# höyhen / sulka



## Gavril

According to wiktionary, _höyhen _simply means "feather", but _sulka _means 

"stiff feather in a bird's wings and tail"

Would you say that this is accurate? Here are some phrases for you to evaluate:

_keinotekoinen höyhen / sulka_

_hatara* höyhen / sulka_

_huomasin kallioon veistetyn höyhenemäisen / sulkamaisen kaavan

höyhen / sulka savua nousi junan savupiipusta_

Kiitos


*Käytän sanaa _hatara_ sanan _jäykkä_ vastakohtana -- sopiiko _hatara _tähän merkitykseen?


----------



## Grumpy Old Man

"According to wiktionary, _höyhen _simply means "feather", but _sulka _means 

"stiff feather in a bird's wings and tail"

Would you say that this is accurate?" - Yes.

"_keinotekoinen höyhen / sulka"  _OK.

"_hatara* höyhen / sulka"
Hatara_ isn't the right word here. A structure can be _hatara_, for example _hatara silta_ would be bridge that may collapse under heavy traffic. The opposite of _jäykkä_ could be _taipuisa_, but I'm inclined to think that _höyhen_ is automatically not rigid at all and thus an attribute such as _taipuisa_ seems superfluous. It could be used before _sulka_, though.

"_huomasin kallioon veistetyn höyhenemäisen / sulkamaisen kaavan"
Höynen*e*mäinen_ is wrong; _höyhenmäinen_ or _höyhenen kaltainen/näköinen_ would be correct. I think you sentence is based upon English words. It is of course possible to have a_ kaava_  inscribed in a rock, but since kaava translates as_ formula_ into English, I think you have a_ pattern _in mind. _Kaava_ is good for physics. _Pattern_ is _kuvio_ in Finnish. _Veistää_ is wrong here. You use a knife for _veistäminen_ and a soft enough material for that is usually wood. My suggestion:_ Huomasin kallioon hakatun sulkamaisen kuvion._ Or: _Huomasin, että kallioon oli hakattu sulkamainen kuvio._

"_höyhen / sulka savua nousi junan savupiipusta"
_Without the first word the sentence is perfect; I might omit _savu_ in _savupiipusta,_ though. I don't understand at all what purpose _höyhen / sulka_ serves at the beginning. It certainly doesn't make any kind of sense at all.

GOM


----------



## 880320

Grumpy Old Man said:


> "_höyhen / sulka savua nousi junan savupiipusta"
> _Without the first word the sentence is perfect; I might omit _savu_ in _savupiipusta,_ though.
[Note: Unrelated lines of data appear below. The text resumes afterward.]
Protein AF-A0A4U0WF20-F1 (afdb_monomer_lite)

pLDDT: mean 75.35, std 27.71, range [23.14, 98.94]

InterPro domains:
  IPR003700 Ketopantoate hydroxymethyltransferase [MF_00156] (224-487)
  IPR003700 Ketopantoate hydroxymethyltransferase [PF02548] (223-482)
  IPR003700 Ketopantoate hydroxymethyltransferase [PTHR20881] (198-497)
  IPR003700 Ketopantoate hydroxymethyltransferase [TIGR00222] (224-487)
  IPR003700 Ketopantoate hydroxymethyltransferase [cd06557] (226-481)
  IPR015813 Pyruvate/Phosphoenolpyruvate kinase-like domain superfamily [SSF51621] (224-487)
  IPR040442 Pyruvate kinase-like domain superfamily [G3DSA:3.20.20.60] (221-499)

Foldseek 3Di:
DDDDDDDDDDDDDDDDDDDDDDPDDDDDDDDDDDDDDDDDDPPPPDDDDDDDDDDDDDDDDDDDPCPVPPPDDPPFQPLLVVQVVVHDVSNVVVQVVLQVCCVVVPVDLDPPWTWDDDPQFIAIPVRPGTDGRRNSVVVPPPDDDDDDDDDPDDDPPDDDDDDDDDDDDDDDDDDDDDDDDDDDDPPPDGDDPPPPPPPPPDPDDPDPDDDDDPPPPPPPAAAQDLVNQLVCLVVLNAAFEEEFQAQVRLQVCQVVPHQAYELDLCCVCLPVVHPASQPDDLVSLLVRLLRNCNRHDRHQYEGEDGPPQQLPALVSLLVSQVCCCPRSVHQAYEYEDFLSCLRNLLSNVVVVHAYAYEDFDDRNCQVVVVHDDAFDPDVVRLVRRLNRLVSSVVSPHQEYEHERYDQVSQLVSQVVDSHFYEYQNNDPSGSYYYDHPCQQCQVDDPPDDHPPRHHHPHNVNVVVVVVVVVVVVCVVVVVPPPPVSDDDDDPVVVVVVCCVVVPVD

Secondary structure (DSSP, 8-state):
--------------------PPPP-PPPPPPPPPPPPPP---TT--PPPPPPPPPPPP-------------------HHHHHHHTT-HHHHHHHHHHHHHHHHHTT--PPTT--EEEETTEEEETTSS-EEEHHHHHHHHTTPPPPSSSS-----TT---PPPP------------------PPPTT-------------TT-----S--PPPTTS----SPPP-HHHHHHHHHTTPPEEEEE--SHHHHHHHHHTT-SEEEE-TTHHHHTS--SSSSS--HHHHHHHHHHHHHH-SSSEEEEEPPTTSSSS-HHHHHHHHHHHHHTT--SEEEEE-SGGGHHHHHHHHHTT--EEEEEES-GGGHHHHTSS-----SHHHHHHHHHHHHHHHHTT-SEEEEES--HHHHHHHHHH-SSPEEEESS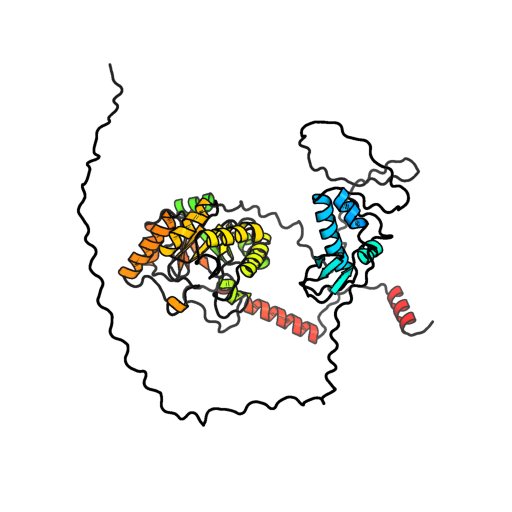-TTSSEEEE-HHHHHT-S-TT----TTPPP---HHHHHHHHHHHHHHHHHHT-SS-GGGS----HHHHHHHHHHHHT--

Sequence (505 aa):
MTTITTRRVLGYQEVQQQGYQYPQTPAALPPPPPVQQPPADYSHLMRSPPPEPPQQPATSTTTTSTTATQTKSSQGGVARQAAAAQGDSELALFDVRICDLLLTSGSTCPQGFTWYKVDHGYLCGGGSHFVEDGEVDRMLRGRRPIVDAVNLYLDPSTAVAPPPDQGLHEPMHGAYEQCVLFARDRGGRTLTAHNNVHSSPNTKRHSSHSPLSNTNPASTRKKTTLPTLLAMHKRAEPITMLTAHDFPSAHVADQAGMDMVLVGDSLAMVALGMDDTSEVLLEEMILHCRSVARGAKAAFIVGDLPMGSYEISPEQAVGSAIKMVKEGRVQGIKLEGGAEMVPAIAKIVTAGMPVLAHIGLTPQRQNALGGFRVQGKSAAGALRLLTDAIAVQEAGAFAVVLEAVPTEVASLVTKKLRIPTIGIGAGNGCSGQVLVQVDMSGNFPPGRFLPKFVKKYGDVWGEAKRAVEAFRVEVKERSYPAVEHTYPMAKEEFAEFERVVGGER

Radius of gyration: 33.92 Å; chains: 1; bounding box: 113×67×104 Å

Structure (mmCIF, N/CA/C/O backbone):
data_AF-A0A4U0WF20-F1
#
_entry.id   AF-A0A4U0WF20-F1
#
loop_
_atom_site.group_PDB
_atom_site.id
_atom_site.type_symbol
_atom_site.label_atom_id
_atom_site.label_alt_id
_atom_site.label_comp_id
_atom_site.label_asym_id
_atom_site.label_entity_id
_atom_site.label_seq_id
_atom_site.pdbx_PDB_ins_code
_atom_site.Cartn_x
_atom_site.Cartn_y
_atom_site.Cartn_z
_atom_site.occupancy
_atom_site.B_iso_or_equiv
_atom_site.auth_seq_id
_atom_site.auth_comp_id
_atom_site.auth_asym_id
_atom_site.auth_atom_id
_atom_site.pdbx_PDB_model_num
ATOM 1 N N . MET A 1 1 ? -65.859 -1.759 18.767 1.00 32.38 1 MET A N 1
ATOM 2 C CA . MET A 1 1 ? -64.804 -2.707 18.355 1.00 32.38 1 MET A CA 1
ATOM 3 C C . MET A 1 1 ? -63.834 -1.969 17.447 1.00 32.38 1 MET A C 1
ATOM 5 O O . MET A 1 1 ? -64.324 -1.355 16.516 1.00 32.38 1 MET A O 1
ATOM 9 N N . THR A 1 2 ? -62.514 -1.934 17.579 1.00 29.80 2 THR A N 1
ATOM 10 C CA . THR A 1 2 ? -61.532 -2.193 18.648 1.00 29.80 2 THR A CA 1
ATOM 11 C C . THR A 1 2 ? -60.263 -1.526 18.083 1.00 29.80 2 THR A C 1
ATOM 13 O O . THR A 1 2 ? -59.838 -1.876 16.990 1.00 29.80 2 THR A O 1
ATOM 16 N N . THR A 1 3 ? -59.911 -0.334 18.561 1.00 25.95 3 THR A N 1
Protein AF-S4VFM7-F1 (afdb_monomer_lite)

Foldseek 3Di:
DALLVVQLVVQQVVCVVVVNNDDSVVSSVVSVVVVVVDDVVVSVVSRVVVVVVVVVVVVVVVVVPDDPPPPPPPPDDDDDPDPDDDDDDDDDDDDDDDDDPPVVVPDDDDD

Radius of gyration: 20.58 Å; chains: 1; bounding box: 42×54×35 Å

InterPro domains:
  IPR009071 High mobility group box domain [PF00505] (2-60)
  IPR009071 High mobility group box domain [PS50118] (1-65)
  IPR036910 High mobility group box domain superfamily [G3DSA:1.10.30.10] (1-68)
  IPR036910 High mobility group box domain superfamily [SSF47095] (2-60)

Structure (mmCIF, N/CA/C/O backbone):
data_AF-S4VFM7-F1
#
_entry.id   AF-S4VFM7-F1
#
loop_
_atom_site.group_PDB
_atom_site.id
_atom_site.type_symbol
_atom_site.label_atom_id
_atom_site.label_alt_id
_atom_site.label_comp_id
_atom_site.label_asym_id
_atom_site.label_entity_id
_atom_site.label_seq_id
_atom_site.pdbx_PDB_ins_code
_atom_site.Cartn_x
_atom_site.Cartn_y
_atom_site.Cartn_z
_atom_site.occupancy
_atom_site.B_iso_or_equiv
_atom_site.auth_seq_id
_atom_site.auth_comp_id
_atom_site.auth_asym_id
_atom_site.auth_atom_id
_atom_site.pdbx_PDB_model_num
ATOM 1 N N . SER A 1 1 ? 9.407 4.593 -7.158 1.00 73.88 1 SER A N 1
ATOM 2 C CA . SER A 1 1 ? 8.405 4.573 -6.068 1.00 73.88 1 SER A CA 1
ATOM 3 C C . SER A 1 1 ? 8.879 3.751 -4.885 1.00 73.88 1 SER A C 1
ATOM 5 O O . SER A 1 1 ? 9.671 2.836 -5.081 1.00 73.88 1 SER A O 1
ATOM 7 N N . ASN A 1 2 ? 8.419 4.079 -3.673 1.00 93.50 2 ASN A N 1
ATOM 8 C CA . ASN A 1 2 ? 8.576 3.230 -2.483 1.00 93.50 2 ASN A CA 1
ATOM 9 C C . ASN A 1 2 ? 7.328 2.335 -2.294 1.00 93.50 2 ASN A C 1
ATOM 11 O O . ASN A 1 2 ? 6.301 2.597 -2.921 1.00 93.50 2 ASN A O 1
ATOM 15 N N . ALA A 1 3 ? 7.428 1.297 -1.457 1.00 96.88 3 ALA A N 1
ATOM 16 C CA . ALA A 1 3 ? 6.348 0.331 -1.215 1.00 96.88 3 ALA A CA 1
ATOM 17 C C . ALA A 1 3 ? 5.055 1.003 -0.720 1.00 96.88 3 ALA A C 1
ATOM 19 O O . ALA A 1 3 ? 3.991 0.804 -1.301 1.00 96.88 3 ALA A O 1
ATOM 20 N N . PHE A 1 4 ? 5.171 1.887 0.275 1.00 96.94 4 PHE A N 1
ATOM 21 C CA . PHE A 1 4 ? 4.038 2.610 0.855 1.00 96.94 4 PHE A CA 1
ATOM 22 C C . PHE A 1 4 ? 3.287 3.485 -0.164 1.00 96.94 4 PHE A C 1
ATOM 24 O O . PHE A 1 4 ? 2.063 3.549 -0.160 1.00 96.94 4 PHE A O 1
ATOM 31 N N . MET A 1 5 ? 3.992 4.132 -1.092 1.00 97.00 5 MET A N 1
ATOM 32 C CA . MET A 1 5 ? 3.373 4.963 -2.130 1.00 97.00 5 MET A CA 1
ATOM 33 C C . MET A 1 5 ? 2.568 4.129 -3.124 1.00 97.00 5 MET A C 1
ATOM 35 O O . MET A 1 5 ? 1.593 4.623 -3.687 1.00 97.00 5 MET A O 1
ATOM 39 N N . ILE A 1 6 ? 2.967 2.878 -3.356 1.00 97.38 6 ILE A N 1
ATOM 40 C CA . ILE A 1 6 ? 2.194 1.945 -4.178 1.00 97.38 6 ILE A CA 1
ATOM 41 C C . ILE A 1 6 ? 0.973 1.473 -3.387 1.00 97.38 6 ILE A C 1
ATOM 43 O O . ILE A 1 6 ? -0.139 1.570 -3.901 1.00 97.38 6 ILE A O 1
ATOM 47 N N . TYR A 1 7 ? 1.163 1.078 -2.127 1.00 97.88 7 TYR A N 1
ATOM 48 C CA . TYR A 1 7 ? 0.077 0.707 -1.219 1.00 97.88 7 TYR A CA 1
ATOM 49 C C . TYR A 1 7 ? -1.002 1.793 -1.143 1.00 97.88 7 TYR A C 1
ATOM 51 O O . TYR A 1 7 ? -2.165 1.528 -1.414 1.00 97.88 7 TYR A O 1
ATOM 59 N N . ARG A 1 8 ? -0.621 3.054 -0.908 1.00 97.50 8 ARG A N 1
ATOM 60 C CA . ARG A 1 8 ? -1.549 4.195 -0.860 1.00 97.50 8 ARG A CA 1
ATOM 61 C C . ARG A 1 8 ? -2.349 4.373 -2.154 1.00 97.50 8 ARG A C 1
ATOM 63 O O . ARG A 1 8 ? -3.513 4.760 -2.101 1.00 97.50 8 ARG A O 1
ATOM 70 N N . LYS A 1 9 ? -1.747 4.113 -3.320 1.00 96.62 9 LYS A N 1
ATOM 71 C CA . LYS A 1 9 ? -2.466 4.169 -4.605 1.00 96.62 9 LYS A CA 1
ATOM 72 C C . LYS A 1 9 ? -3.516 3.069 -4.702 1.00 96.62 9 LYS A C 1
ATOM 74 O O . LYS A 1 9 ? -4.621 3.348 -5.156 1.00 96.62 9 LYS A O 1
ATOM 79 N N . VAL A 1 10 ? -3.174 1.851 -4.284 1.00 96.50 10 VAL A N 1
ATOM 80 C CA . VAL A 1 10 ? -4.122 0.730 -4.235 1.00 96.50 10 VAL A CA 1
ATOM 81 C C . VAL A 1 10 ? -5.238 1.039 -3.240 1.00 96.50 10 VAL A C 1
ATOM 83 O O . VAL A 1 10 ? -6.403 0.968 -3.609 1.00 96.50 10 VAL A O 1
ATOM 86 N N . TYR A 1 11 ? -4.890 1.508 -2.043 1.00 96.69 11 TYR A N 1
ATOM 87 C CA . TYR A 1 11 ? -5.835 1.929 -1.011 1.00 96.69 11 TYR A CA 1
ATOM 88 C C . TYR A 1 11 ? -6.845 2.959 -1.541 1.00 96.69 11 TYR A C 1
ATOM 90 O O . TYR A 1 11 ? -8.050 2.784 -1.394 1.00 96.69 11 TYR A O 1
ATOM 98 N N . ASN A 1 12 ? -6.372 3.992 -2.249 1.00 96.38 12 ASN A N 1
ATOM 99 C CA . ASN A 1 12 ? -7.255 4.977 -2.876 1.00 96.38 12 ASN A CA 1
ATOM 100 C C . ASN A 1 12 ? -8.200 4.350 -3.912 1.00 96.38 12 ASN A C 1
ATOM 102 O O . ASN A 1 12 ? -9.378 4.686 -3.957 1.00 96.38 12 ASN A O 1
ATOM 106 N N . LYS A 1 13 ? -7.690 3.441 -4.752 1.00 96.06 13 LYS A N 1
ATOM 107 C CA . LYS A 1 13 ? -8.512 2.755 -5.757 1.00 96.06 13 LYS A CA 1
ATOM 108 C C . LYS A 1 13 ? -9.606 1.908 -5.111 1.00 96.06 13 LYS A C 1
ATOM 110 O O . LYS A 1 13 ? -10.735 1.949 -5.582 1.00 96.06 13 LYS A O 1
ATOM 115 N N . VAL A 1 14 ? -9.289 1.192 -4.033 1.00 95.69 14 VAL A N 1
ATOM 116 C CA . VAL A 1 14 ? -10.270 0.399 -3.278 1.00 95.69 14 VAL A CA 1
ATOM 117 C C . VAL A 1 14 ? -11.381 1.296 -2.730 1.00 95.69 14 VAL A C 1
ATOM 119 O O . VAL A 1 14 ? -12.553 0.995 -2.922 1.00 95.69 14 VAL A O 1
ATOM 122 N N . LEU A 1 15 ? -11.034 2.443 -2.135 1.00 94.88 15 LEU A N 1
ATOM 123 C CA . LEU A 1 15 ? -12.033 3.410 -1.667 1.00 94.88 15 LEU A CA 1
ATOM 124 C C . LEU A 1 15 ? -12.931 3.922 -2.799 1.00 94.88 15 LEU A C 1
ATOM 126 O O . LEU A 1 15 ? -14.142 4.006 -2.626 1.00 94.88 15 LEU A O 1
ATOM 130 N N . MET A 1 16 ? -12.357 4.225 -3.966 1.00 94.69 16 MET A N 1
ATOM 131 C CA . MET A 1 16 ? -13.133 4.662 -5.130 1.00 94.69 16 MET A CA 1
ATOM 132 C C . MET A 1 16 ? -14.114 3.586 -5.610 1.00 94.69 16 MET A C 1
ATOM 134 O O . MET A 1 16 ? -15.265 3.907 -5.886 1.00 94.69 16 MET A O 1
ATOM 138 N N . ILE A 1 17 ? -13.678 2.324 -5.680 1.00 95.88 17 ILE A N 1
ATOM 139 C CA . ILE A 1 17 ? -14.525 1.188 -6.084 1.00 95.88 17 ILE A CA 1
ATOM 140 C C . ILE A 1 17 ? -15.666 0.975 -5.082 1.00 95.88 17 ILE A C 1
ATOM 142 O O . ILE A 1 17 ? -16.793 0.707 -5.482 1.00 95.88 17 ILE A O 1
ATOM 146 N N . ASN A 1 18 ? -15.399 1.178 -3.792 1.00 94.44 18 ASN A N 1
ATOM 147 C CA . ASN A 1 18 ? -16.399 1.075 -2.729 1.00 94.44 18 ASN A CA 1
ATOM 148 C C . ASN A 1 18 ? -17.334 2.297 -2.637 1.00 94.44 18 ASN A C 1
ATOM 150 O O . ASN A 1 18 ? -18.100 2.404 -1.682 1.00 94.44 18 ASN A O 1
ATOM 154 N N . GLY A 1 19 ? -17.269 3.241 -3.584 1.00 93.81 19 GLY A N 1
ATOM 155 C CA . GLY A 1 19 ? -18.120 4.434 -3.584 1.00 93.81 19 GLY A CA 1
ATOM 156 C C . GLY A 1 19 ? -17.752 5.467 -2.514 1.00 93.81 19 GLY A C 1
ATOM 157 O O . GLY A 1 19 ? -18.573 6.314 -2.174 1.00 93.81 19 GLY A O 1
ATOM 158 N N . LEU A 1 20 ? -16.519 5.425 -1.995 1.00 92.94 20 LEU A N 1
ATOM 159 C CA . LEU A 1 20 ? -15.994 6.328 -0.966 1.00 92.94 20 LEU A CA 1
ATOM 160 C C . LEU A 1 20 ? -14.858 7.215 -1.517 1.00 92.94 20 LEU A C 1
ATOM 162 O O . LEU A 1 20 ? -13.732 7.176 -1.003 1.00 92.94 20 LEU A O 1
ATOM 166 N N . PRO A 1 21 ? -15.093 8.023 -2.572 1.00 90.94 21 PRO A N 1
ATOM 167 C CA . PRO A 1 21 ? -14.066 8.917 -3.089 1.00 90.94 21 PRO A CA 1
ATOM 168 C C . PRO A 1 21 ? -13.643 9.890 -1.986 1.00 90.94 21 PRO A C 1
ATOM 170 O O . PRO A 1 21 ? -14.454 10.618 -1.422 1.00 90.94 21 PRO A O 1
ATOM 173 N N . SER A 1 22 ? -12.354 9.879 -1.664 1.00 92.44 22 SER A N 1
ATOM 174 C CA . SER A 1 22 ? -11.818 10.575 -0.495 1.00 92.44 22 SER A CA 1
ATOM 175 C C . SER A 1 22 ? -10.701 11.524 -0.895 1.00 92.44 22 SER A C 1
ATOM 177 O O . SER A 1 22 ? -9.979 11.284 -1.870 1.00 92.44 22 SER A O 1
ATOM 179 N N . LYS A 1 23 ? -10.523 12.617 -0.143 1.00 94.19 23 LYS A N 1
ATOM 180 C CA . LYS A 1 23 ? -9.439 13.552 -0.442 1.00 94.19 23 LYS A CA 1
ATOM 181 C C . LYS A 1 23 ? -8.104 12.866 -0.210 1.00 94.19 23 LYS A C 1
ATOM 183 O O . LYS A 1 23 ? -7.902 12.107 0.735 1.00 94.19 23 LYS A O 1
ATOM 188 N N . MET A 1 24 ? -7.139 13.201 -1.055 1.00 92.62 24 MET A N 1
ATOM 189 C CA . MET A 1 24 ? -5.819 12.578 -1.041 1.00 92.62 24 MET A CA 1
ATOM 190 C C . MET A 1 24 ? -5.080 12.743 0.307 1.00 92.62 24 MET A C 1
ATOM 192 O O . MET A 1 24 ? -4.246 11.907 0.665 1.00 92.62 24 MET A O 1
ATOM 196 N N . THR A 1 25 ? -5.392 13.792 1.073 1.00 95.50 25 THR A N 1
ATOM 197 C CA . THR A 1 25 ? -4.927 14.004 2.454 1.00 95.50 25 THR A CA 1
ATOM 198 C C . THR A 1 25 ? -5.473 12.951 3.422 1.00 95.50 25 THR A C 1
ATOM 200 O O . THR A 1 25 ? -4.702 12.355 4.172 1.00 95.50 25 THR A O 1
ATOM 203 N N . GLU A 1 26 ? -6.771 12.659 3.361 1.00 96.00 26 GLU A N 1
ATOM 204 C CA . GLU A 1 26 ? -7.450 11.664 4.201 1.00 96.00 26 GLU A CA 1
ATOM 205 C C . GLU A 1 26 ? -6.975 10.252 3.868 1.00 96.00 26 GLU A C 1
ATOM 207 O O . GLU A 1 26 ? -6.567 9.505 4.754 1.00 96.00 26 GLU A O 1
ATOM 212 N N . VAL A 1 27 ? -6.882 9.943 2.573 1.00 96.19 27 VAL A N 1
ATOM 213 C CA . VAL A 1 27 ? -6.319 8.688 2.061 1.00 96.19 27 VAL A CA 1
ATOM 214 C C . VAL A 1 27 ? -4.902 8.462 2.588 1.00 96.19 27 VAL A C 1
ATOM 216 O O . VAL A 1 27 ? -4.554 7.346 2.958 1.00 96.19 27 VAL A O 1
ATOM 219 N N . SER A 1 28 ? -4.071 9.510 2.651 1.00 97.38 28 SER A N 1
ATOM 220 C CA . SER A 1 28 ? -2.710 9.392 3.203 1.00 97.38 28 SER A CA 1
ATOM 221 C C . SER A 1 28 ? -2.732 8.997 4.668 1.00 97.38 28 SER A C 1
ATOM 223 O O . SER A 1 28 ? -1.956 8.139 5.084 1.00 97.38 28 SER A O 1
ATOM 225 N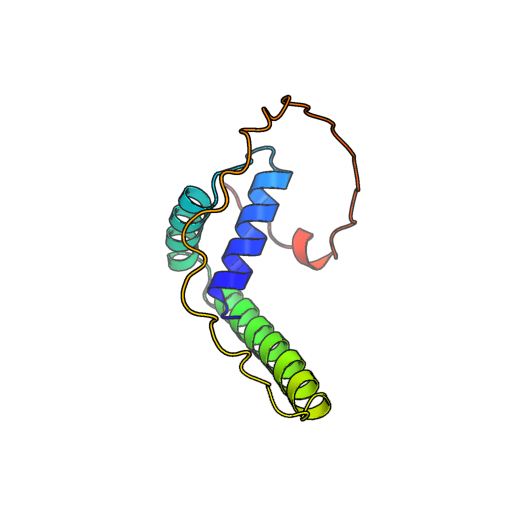 N . ARG A 1 29 ? -3.607 9.654 5.437 1.00 96.75 29 ARG A N 1
ATOM 226 C CA . ARG A 1 29 ? -3.755 9.437 6.872 1.00 96.75 29 ARG A CA 1
ATOM 227 C C . ARG A 1 29 ? -4.186 8.000 7.138 1.00 96.75 29 ARG A C 1
ATOM 229 O O . ARG A 1 29 ? -3.515 7.301 7.888 1.00 96.75 29 ARG A O 1
ATOM 236 N N . TRP A 1 30 ? -5.250 7.541 6.484 1.00 97.81 30 TRP A N 1
ATOM 237 C CA . TRP A 1 30 ? -5.762 6.185 6.677 1.00 97.81 30 TRP A CA 1
ATOM 238 C C . TRP A 1 30 ? -4.806 5.115 6.168 1.00 97.81 30 TRP A C 1
ATOM 240 O O . TRP A 1 30 ? -4.545 4.160 6.889 1.00 97.81 30 TRP A O 1
ATOM 250 N N . ALA A 1 31 ? -4.212 5.298 4.985 1.00 97.50 31 ALA A N 1
ATOM 251 C CA . ALA A 1 31 ? -3.229 4.352 4.467 1.00 97.50 31 ALA A CA 1
ATOM 252 C C . ALA A 1 31 ? -2.004 4.245 5.386 1.00 97.50 31 ALA A C 1
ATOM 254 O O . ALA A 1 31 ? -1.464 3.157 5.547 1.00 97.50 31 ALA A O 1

I don't understand at all what purpose _höyhen / sulka_ serves at the beginning. It certainly doesn't make any kind of sense at all.


This must be "plume of smoke" or "smoke plume" in English. (You can search http://railpictures.net/ for "plume" so you get the idea -- read the descriptions associated with the photos.) I don't know of a particularly good translation for "plume of smoke"; however, "savupilvi" would be an approximate one.


----------



## Gavril

880320 said:


> This must be "plume of smoke" or "smoke plume" in English. (You can search http://railpictures.net/ for "plume" so you get the idea -- read the descriptions associated with the photos.) I don't know of a particularly good translation for "plume of smoke"; however, "savupilvi" would be an approximate one.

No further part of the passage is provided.